* Problem to work on: Each line of the listing below containing the word "backbone" should be returned.

* Entries provided:
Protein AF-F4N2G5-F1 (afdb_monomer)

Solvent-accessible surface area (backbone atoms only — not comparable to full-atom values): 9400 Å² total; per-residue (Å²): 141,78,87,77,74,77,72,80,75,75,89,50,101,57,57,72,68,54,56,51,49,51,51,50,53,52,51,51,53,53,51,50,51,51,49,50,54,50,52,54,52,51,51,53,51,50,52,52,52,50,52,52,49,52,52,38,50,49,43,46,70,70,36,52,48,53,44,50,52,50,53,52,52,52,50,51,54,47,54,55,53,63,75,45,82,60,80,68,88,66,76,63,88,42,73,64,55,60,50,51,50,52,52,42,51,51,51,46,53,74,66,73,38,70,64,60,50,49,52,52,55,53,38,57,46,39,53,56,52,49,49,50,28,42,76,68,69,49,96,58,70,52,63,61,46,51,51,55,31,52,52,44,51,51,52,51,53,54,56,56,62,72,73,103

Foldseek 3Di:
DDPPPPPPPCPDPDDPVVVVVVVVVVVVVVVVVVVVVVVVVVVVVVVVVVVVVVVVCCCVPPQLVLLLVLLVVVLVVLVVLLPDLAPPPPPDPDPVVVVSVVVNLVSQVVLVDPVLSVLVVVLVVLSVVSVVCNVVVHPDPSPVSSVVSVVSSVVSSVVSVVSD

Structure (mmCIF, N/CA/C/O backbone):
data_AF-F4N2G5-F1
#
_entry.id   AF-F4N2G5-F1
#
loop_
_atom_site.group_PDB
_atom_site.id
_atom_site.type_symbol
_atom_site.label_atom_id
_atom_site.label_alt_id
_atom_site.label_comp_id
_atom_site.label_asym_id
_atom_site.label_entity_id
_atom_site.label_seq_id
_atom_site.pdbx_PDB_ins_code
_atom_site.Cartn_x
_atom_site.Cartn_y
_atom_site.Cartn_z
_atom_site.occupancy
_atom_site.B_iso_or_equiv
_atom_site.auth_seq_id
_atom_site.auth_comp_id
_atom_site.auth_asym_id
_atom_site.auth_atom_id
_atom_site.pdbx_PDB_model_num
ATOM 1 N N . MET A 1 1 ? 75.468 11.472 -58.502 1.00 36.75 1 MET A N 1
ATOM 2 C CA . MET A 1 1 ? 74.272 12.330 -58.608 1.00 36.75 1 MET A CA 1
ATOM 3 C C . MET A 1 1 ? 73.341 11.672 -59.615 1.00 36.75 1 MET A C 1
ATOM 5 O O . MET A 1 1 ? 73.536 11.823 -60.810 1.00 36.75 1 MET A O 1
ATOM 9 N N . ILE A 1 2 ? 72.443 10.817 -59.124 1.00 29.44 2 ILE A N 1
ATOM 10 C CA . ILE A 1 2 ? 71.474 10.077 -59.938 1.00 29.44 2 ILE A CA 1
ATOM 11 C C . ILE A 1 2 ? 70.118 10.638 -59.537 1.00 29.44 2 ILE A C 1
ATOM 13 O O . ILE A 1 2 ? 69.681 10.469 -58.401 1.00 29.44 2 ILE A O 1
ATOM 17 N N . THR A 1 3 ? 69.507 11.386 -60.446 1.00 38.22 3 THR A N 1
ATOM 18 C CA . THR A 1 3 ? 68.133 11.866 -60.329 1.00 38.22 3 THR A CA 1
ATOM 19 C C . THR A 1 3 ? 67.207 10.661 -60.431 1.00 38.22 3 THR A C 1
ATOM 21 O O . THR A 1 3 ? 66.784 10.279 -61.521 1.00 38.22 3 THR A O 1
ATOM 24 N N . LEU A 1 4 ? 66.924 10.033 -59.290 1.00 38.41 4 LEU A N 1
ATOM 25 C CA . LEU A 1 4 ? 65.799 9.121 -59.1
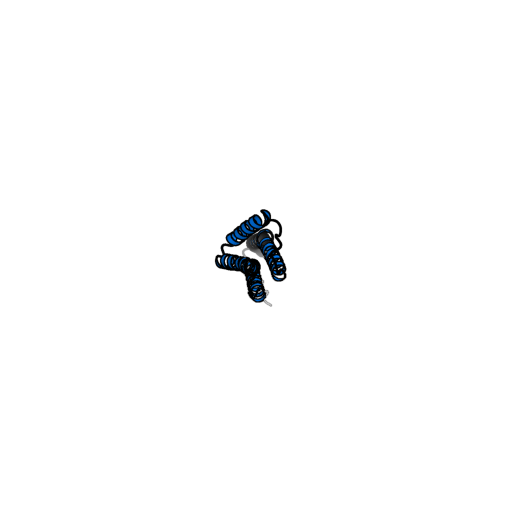49 1.00 38.41 4 LEU A CA 1
ATOM 26 C C . LEU A 1 4 ? 64.534 9.974 -59.203 1.00 38.41 4 LEU A C 1
ATOM 28 O O . LEU A 1 4 ? 64.085 10.549 -58.214 1.00 38.41 4 LEU A O 1
ATOM 32 N N . TYR A 1 5 ? 64.019 10.105 -60.422 1.00 39.09 5 TYR A N 1
ATOM 33 C CA . TYR A 1 5 ? 62.641 10.472 -60.684 1.00 39.09 5 TYR A CA 1
ATOM 34 C C . TYR A 1 5 ? 61.792 9.483 -59.877 1.00 39.09 5 TYR A C 1
ATOM 36 O O . TYR A 1 5 ? 61.670 8.319 -60.257 1.00 39.09 5 TYR A O 1
ATOM 44 N N . CYS A 1 6 ? 61.252 9.913 -58.733 1.00 48.22 6 CYS A N 1
ATOM 45 C CA . CYS A 1 6 ? 60.122 9.228 -58.120 1.00 48.22 6 CYS A CA 1
ATOM 46 C C . CYS A 1 6 ? 58.960 9.388 -59.097 1.00 48.22 6 CYS A C 1
ATOM 48 O O . CYS A 1 6 ? 58.163 10.323 -59.007 1.00 48.22 6 CYS A O 1
ATOM 50 N N . GLY A 1 7 ? 58.929 8.489 -60.082 1.00 39.19 7 GLY A N 1
ATOM 51 C CA . GLY A 1 7 ? 57.743 8.167 -60.838 1.00 39.19 7 GLY A CA 1
ATOM 52 C C . GLY A 1 7 ? 56.649 7.942 -59.817 1.00 39.19 7 GLY A C 1
ATOM 53 O O . GLY A 1 7 ? 56.729 7.054 -58.973 1.00 39.19 7 GLY A O 1
ATOM 54 N N . LYS A 1 8 ? 55.679 8.848 -59.841 1.00 44.97 8 LYS A N 1
ATOM 55 C CA . LYS A 1 8 ? 54.431 8.756 -59.112 1.00 44.97 8 LYS A CA 1
ATOM 56 C C . LYS A 1 8 ? 53.700 7.546 -59.680 1.00 44.97 8 LYS A C 1
ATOM 58 O O . LYS A 1 8 ? 52.864 7.677 -60.572 1.00 44.97 8 LYS A O 1
ATOM 63 N N . GLU A 1 9 ? 54.075 6.361 -59.215 1.00 43.81 9 GLU A N 1
ATOM 64 C CA . GLU A 1 9 ? 53.284 5.164 -59.414 1.00 43.81 9 GLU A CA 1
ATOM 65 C C . GLU A 1 9 ? 52.011 5.371 -58.605 1.00 43.81 9 GLU A C 1
ATOM 67 O O . GLU A 1 9 ? 51.947 5.181 -57.391 1.00 43.81 9 GLU A O 1
ATOM 72 N N . ASN A 1 10 ? 51.009 5.891 -59.309 1.00 43.81 10 ASN A N 1
ATOM 73 C CA . ASN A 1 10 ? 49.627 5.951 -58.883 1.00 43.81 10 ASN A CA 1
ATOM 74 C C . ASN A 1 10 ? 49.120 4.510 -58.695 1.00 43.81 10 ASN A C 1
ATOM 76 O O . ASN A 1 10 ? 48.363 3.993 -59.509 1.00 43.81 10 ASN A O 1
ATOM 80 N N . LEU A 1 11 ? 49.525 3.862 -57.605 1.00 47.91 11 LEU A N 1
ATOM 81 C CA . LEU A 1 11 ? 48.919 2.641 -57.070 1.00 47.91 11 LEU A CA 1
ATOM 82 C C . LEU A 1 11 ? 47.849 3.006 -56.032 1.00 47.91 11 LEU A C 1
ATOM 84 O O . LEU A 1 11 ? 47.732 2.443 -54.948 1.00 47.91 11 LEU A O 1
ATOM 88 N N . SER A 1 12 ? 47.035 3.993 -56.384 1.00 48.25 12 SER A N 1
ATOM 89 C CA . SER A 1 12 ? 45.714 4.187 -55.807 1.00 48.25 12 SER A CA 1
ATOM 90 C C . SER A 1 12 ? 44.807 4.626 -56.938 1.00 48.25 12 SER A C 1
ATOM 92 O O . SER A 1 12 ? 44.971 5.703 -57.502 1.00 48.25 12 SER A O 1
ATOM 94 N N . ALA A 1 13 ? 43.864 3.753 -57.293 1.00 53.59 13 ALA A N 1
ATOM 95 C CA . ALA A 1 13 ? 42.905 3.950 -58.377 1.00 53.59 13 ALA A CA 1
ATOM 96 C C . ALA A 1 13 ? 41.901 5.099 -58.119 1.00 53.59 13 ALA A C 1
ATOM 98 O O . ALA A 1 13 ? 40.985 5.302 -58.909 1.00 53.59 13 ALA A O 1
ATOM 99 N N . LEU A 1 14 ? 42.066 5.860 -57.030 1.00 54.56 14 LEU A N 1
ATOM 100 C CA . LEU A 1 14 ? 41.277 7.038 -56.682 1.00 54.56 14 LEU A CA 1
ATOM 101 C C . LEU A 1 14 ? 42.187 8.155 -56.158 1.00 54.56 14 LEU A C 1
ATOM 103 O O . LEU A 1 14 ? 43.145 7.891 -55.430 1.00 54.56 14 LEU A O 1
ATOM 107 N N . SER A 1 15 ? 41.877 9.409 -56.511 1.00 60.66 15 SER A N 1
ATOM 108 C CA . SER A 1 15 ? 42.603 10.564 -55.969 1.00 60.66 15 SER A CA 1
ATOM 109 C C . SER A 1 15 ? 42.416 10.647 -54.439 1.00 60.66 15 SER A C 1
ATOM 111 O O . SER A 1 15 ? 41.378 10.217 -53.925 1.00 60.66 15 SER A O 1
ATOM 113 N N . PRO A 1 16 ? 43.386 11.205 -53.689 1.00 62.91 16 PRO A N 1
ATOM 114 C CA . PRO A 1 16 ? 43.317 11.304 -52.225 1.00 62.91 16 PRO A CA 1
ATOM 115 C C . PRO A 1 16 ? 42.044 11.997 -51.714 1.00 62.91 16 PRO A C 1
ATOM 117 O O . PRO A 1 16 ? 41.509 11.642 -50.666 1.00 62.91 16 PRO A O 1
ATOM 120 N N . GLU A 1 17 ? 41.528 12.949 -52.491 1.00 64.31 17 GLU A N 1
ATOM 121 C CA . GLU A 1 17 ? 40.291 13.684 -52.216 1.00 64.31 17 GLU A CA 1
ATOM 122 C C . GLU A 1 17 ? 39.054 12.776 -52.283 1.00 64.31 17 GLU A C 1
ATOM 124 O O . GLU A 1 17 ? 38.170 12.879 -51.434 1.00 64.31 17 GLU A O 1
ATOM 129 N N . TRP A 1 18 ? 39.012 11.826 -53.225 1.00 65.62 18 TRP A N 1
ATOM 130 C CA . TRP A 1 18 ? 37.915 10.860 -53.334 1.00 65.62 18 TRP A CA 1
ATOM 131 C C . TRP A 1 18 ? 37.932 9.822 -52.208 1.00 65.62 18 TRP A C 1
ATOM 133 O O . TRP A 1 18 ? 36.873 9.457 -51.702 1.00 65.62 18 TRP A O 1
ATOM 143 N N . VAL A 1 19 ? 39.115 9.379 -51.769 1.00 68.12 19 VAL A N 1
ATOM 144 C CA . VAL A 1 19 ? 39.245 8.466 -50.617 1.00 68.12 19 VAL A CA 1
ATOM 145 C C . VAL A 1 19 ? 38.788 9.158 -49.326 1.00 68.12 19 VAL A C 1
ATOM 147 O O . VAL A 1 19 ? 38.049 8.566 -48.538 1.00 68.12 19 VAL A O 1
ATOM 150 N N . GLY A 1 20 ? 39.149 10.435 -49.144 1.00 66.88 20 GLY A N 1
ATOM 151 C CA . GLY A 1 20 ? 38.662 11.263 -48.039 1.00 66.88 20 GLY A CA 1
ATOM 152 C C . GLY A 1 20 ? 37.144 11.477 -48.074 1.00 66.88 20 GLY A C 1
ATOM 153 O O . GLY A 1 20 ? 36.478 11.306 -47.053 1.00 66.88 2
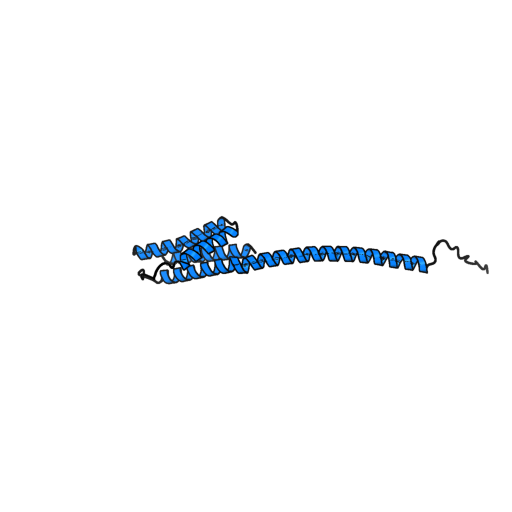0 GLY A O 1
ATOM 154 N N . LEU A 1 21 ? 36.577 11.770 -49.250 1.00 73.81 21 LEU A N 1
ATOM 155 C CA . LEU A 1 21 ? 35.134 11.957 -49.433 1.00 73.81 21 LEU A CA 1
ATOM 156 C C . LEU A 1 21 ? 34.341 10.682 -49.097 1.00 73.81 21 LEU A C 1
ATOM 158 O O . LEU A 1 21 ? 33.347 10.746 -48.373 1.00 73.81 21 LEU A O 1
ATOM 162 N N . ILE A 1 22 ? 34.802 9.518 -49.567 1.00 75.31 22 ILE A N 1
ATOM 163 C CA . ILE A 1 22 ? 34.173 8.222 -49.269 1.00 75.31 22 ILE A CA 1
ATOM 164 C C . ILE A 1 22 ? 34.256 7.915 -47.769 1.00 75.31 22 ILE A C 1
ATOM 166 O O . ILE A 1 22 ? 33.269 7.464 -47.189 1.00 75.31 22 ILE A O 1
ATOM 170 N N . GLY A 1 23 ? 35.392 8.203 -47.126 1.00 75.06 23 GLY A N 1
ATOM 171 C CA . GLY A 1 23 ? 35.560 8.038 -45.681 1.00 75.06 23 GLY A CA 1
ATOM 172 C C . GLY A 1 23 ? 34.583 8.891 -44.866 1.00 75.06 23 GLY A C 1
ATOM 173 O O . GLY A 1 23 ? 33.963 8.387 -43.928 1.00 75.06 23 GLY A O 1
ATOM 174 N N . VAL A 1 24 ? 34.376 10.153 -45.259 1.00 78.38 24 VAL A N 1
ATOM 175 C CA . VAL A 1 24 ? 33.397 11.048 -44.619 1.00 78.38 24 VAL A CA 1
ATOM 176 C C . VAL A 1 24 ? 31.973 10.540 -44.839 1.00 78.38 24 VAL A C 1
ATOM 178 O O . VAL A 1 24 ? 31.214 10.435 -43.876 1.00 78.38 24 VAL A O 1
ATOM 181 N N . ILE A 1 25 ? 31.602 10.157 -46.064 1.00 78.62 25 ILE A N 1
ATOM 182 C CA . ILE A 1 25 ? 30.261 9.629 -46.361 1.00 78.62 25 ILE A CA 1
ATOM 183 C C . ILE A 1 25 ? 29.992 8.352 -45.550 1.00 78.62 25 ILE A C 1
ATOM 185 O O . ILE A 1 25 ? 28.964 8.254 -44.878 1.00 78.62 25 ILE A O 1
ATOM 189 N N . ALA A 1 26 ? 30.936 7.408 -45.541 1.00 78.06 26 ALA A N 1
ATOM 190 C CA . ALA A 1 26 ? 30.819 6.165 -44.782 1.00 78.06 26 ALA A CA 1
ATOM 191 C C . ALA A 1 26 ? 30.724 6.420 -43.268 1.00 78.06 26 ALA A C 1
ATOM 193 O O . ALA A 1 26 ? 29.859 5.850 -42.600 1.00 78.06 26 ALA A O 1
ATOM 194 N N . GLY A 1 27 ? 31.551 7.323 -42.732 1.00 78.81 27 GLY A N 1
ATOM 195 C CA . GLY A 1 27 ? 31.499 7.731 -41.327 1.00 78.81 27 GLY A CA 1
ATOM 196 C C . GLY A 1 27 ? 30.171 8.395 -40.951 1.00 78.81 27 GLY A C 1
ATOM 197 O O . GLY A 1 27 ? 29.613 8.104 -39.892 1.00 78.81 27 GLY A O 1
ATOM 198 N N . THR A 1 28 ? 29.613 9.222 -41.839 1.00 83.50 28 THR A N 1
ATOM 199 C CA . THR A 1 28 ? 28.327 9.904 -41.618 1.00 83.50 28 THR A CA 1
ATOM 200 C C . THR A 1 28 ? 27.163 8.912 -41.620 1.00 83.50 28 THR A C 1
ATOM 202 O O . THR A 1 28 ? 26.295 8.984 -40.751 1.00 83.50 28 THR A O 1
ATOM 205 N N . ILE A 1 29 ? 27.169 7.937 -42.535 1.00 82.31 29 ILE A N 1
ATOM 206 C CA . ILE A 1 29 ? 26.154 6.872 -42.592 1.00 82.31 29 ILE A CA 1
ATOM 207 C C . ILE A 1 29 ? 26.222 5.992 -41.339 1.00 82.31 29 ILE A C 1
ATOM 209 O O . ILE A 1 29 ? 25.192 5.738 -40.714 1.00 82.31 29 ILE A O 1
ATOM 213 N N . LEU A 1 30 ? 27.422 5.566 -40.927 1.00 79.25 30 LEU A N 1
ATOM 214 C CA . LEU A 1 30 ? 27.606 4.760 -39.716 1.00 79.25 30 LEU A CA 1
ATOM 215 C C . LEU A 1 30 ? 27.175 5.514 -38.455 1.00 79.25 30 LEU A C 1
ATOM 217 O O . LEU A 1 30 ? 26.456 4.960 -37.624 1.00 79.25 30 LEU A O 1
ATOM 221 N N . THR A 1 31 ? 27.553 6.787 -38.334 1.00 82.00 31 THR A N 1
ATOM 222 C CA . THR A 1 31 ? 27.168 7.626 -37.190 1.00 82.00 31 THR A CA 1
ATOM 223 C C . THR A 1 31 ? 25.664 7.899 -37.186 1.00 82.00 31 THR A C 1
ATOM 225 O O . THR A 1 31 ? 25.040 7.863 -36.125 1.00 82.00 31 THR A O 1
ATOM 228 N N . GLY A 1 32 ? 25.053 8.103 -38.357 1.00 82.06 32 GLY A N 1
ATOM 229 C CA . GLY A 1 32 ? 23.605 8.254 -38.507 1.00 82.06 32 GLY A CA 1
ATOM 230 C C . GLY A 1 32 ? 22.840 6.994 -38.097 1.00 82.06 32 GLY A C 1
ATOM 231 O O . GLY A 1 32 ? 21.888 7.079 -37.321 1.00 82.06 32 GLY A O 1
ATOM 232 N N . LEU A 1 33 ? 23.299 5.815 -38.531 1.00 82.31 33 LEU A N 1
ATOM 233 C CA . LEU A 1 33 ? 22.727 4.527 -38.127 1.00 82.31 33 LEU A CA 1
ATOM 234 C C . LEU A 1 33 ? 22.886 4.286 -36.622 1.00 82.31 33 LEU A C 1
ATOM 236 O O . LEU A 1 33 ? 21.908 3.955 -35.951 1.00 82.31 33 LEU A O 1
ATOM 240 N N . ALA A 1 34 ? 24.083 4.499 -36.070 1.00 80.75 34 ALA A N 1
ATOM 241 C CA . ALA A 1 34 ? 24.333 4.365 -34.636 1.00 80.75 34 ALA A CA 1
ATOM 242 C C . ALA A 1 34 ? 23.440 5.313 -33.818 1.00 80.75 34 ALA A C 1
ATOM 244 O O . ALA A 1 34 ? 22.804 4.887 -32.854 1.00 80.75 34 ALA A O 1
ATOM 245 N N . SER A 1 35 ? 23.317 6.571 -34.249 1.00 83.19 35 SER A N 1
ATOM 246 C CA . SER A 1 35 ? 22.448 7.567 -33.612 1.00 83.19 35 SER A CA 1
ATOM 247 C C . SER A 1 35 ? 20.978 7.158 -33.666 1.00 83.19 35 SER A C 1
ATOM 249 O O . SER A 1 35 ? 20.281 7.266 -32.658 1.00 83.19 35 SER A O 1
ATOM 251 N N . TYR A 1 36 ? 20.511 6.616 -34.794 1.00 85.81 36 TYR A N 1
ATOM 252 C CA . TYR A 1 36 ? 19.151 6.091 -34.927 1.00 85.81 36 TYR A CA 1
ATOM 253 C C . TYR A 1 36 ? 18.888 4.921 -33.966 1.00 85.81 36 TYR A C 1
ATOM 255 O O . TYR A 1 36 ? 17.862 4.899 -33.280 1.00 85.81 36 TYR A O 1
ATOM 263 N N . PHE A 1 37 ? 19.821 3.970 -33.853 1.00 84.88 37 PHE A N 1
ATOM 264 C CA . PHE A 1 37 ? 19.696 2.854 -32.909 1.00 84.88 37 PHE A CA 1
ATOM 265 C C . PHE A 1 37 ? 19.698 3.323 -31.449 1.00 84.88 37 PHE A C 1
ATOM 267 O O . PHE A 1 37 ? 18.872 2.855 -30.658 1.00 84.88 37 PHE A O 1
ATOM 274 N N . ILE A 1 38 ? 20.573 4.268 -31.095 1.00 84.38 38 ILE A N 1
ATOM 275 C CA . ILE A 1 38 ? 20.636 4.850 -29.748 1.00 84.38 38 ILE A CA 1
ATOM 276 C C . ILE A 1 38 ? 19.339 5.593 -29.428 1.00 84.38 38 ILE A C 1
ATOM 278 O O . ILE A 1 38 ? 18.747 5.331 -28.383 1.00 84.38 38 ILE A O 1
ATOM 282 N N . GLN A
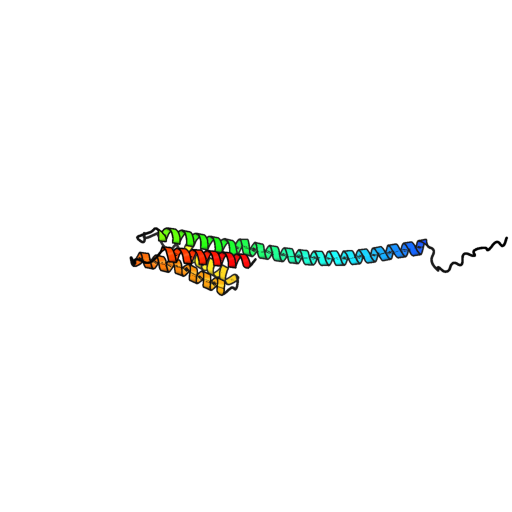 1 39 ? 18.846 6.450 -30.327 1.00 84.62 39 GLN A N 1
ATOM 283 C CA . GLN A 1 39 ? 17.586 7.174 -30.132 1.00 84.62 39 GLN A CA 1
ATOM 284 C C . GLN A 1 39 ? 16.401 6.218 -29.996 1.00 84.62 39 GLN A C 1
ATOM 286 O O . GLN A 1 39 ? 15.577 6.384 -29.099 1.00 84.62 39 GLN A O 1
ATOM 291 N N . ARG A 1 40 ? 16.337 5.166 -30.820 1.00 86.50 40 ARG A N 1
ATOM 292 C CA . ARG A 1 40 ? 15.276 4.156 -30.725 1.00 86.50 40 ARG A CA 1
ATOM 293 C C . ARG A 1 40 ? 15.324 3.391 -29.402 1.00 86.50 40 ARG A C 1
ATOM 295 O O . ARG A 1 40 ? 14.276 3.116 -28.820 1.00 86.50 40 ARG A O 1
ATOM 302 N N . SER A 1 41 ? 16.518 3.046 -28.924 1.00 83.88 41 SER A N 1
ATOM 303 C CA . SER A 1 41 ? 16.711 2.374 -27.633 1.00 83.88 41 SER A CA 1
ATOM 304 C C . SER A 1 41 ? 16.355 3.290 -26.458 1.00 83.88 41 SER A C 1
ATOM 306 O O . SER A 1 41 ? 15.599 2.896 -25.568 1.00 83.88 41 SER A O 1
ATOM 308 N N . ALA A 1 42 ? 16.827 4.538 -26.488 1.00 84.06 42 ALA A N 1
ATOM 309 C CA . ALA A 1 42 ? 16.531 5.549 -25.480 1.00 84.06 42 ALA A CA 1
ATOM 310 C C . ALA A 1 42 ? 15.031 5.857 -25.411 1.00 84.06 42 ALA A C 1
ATOM 312 O O . ALA A 1 42 ? 14.473 5.900 -24.319 1.00 84.06 42 ALA A O 1
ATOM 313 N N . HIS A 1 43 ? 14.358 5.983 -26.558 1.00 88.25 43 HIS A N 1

* Task answer:
Solvent-accessible surface area (backbone atoms only — not comparable to full-atom values): 9400 Å² total; per-residue (Å²): 141,78,87,77,74,77,72,80,75,75,89,50,101,57,57,72,68,54,56,51,49,51,51,50,53,52,51,51,53,53,51,50,51,51,49,50,54,50,52,54,52,51,51,53,51,50,52,52,52,50,52,52,49,52,52,38,50,49,43,46,70,70,36,52,48,53,44,50,52,50,53,52,52,52,50,51,54,47,54,55,53,63,75,45,82,60,80,68,88,66,76,63,88,42,73,64,55,60,50,51,50,52,52,42,51,51,51,46,53,74,66,73,38,70,64,60,50,49,52,52,55,53,38,57,46,39,53,56,52,49,49,50,28,42,76,68,69,49,96,58,70,52,63,61,46,51,51,55,31,52,52,44,51,51,52,51,53,54,56,56,62,72,73,103
Structure (mmCIF, N/CA/C/O backbone):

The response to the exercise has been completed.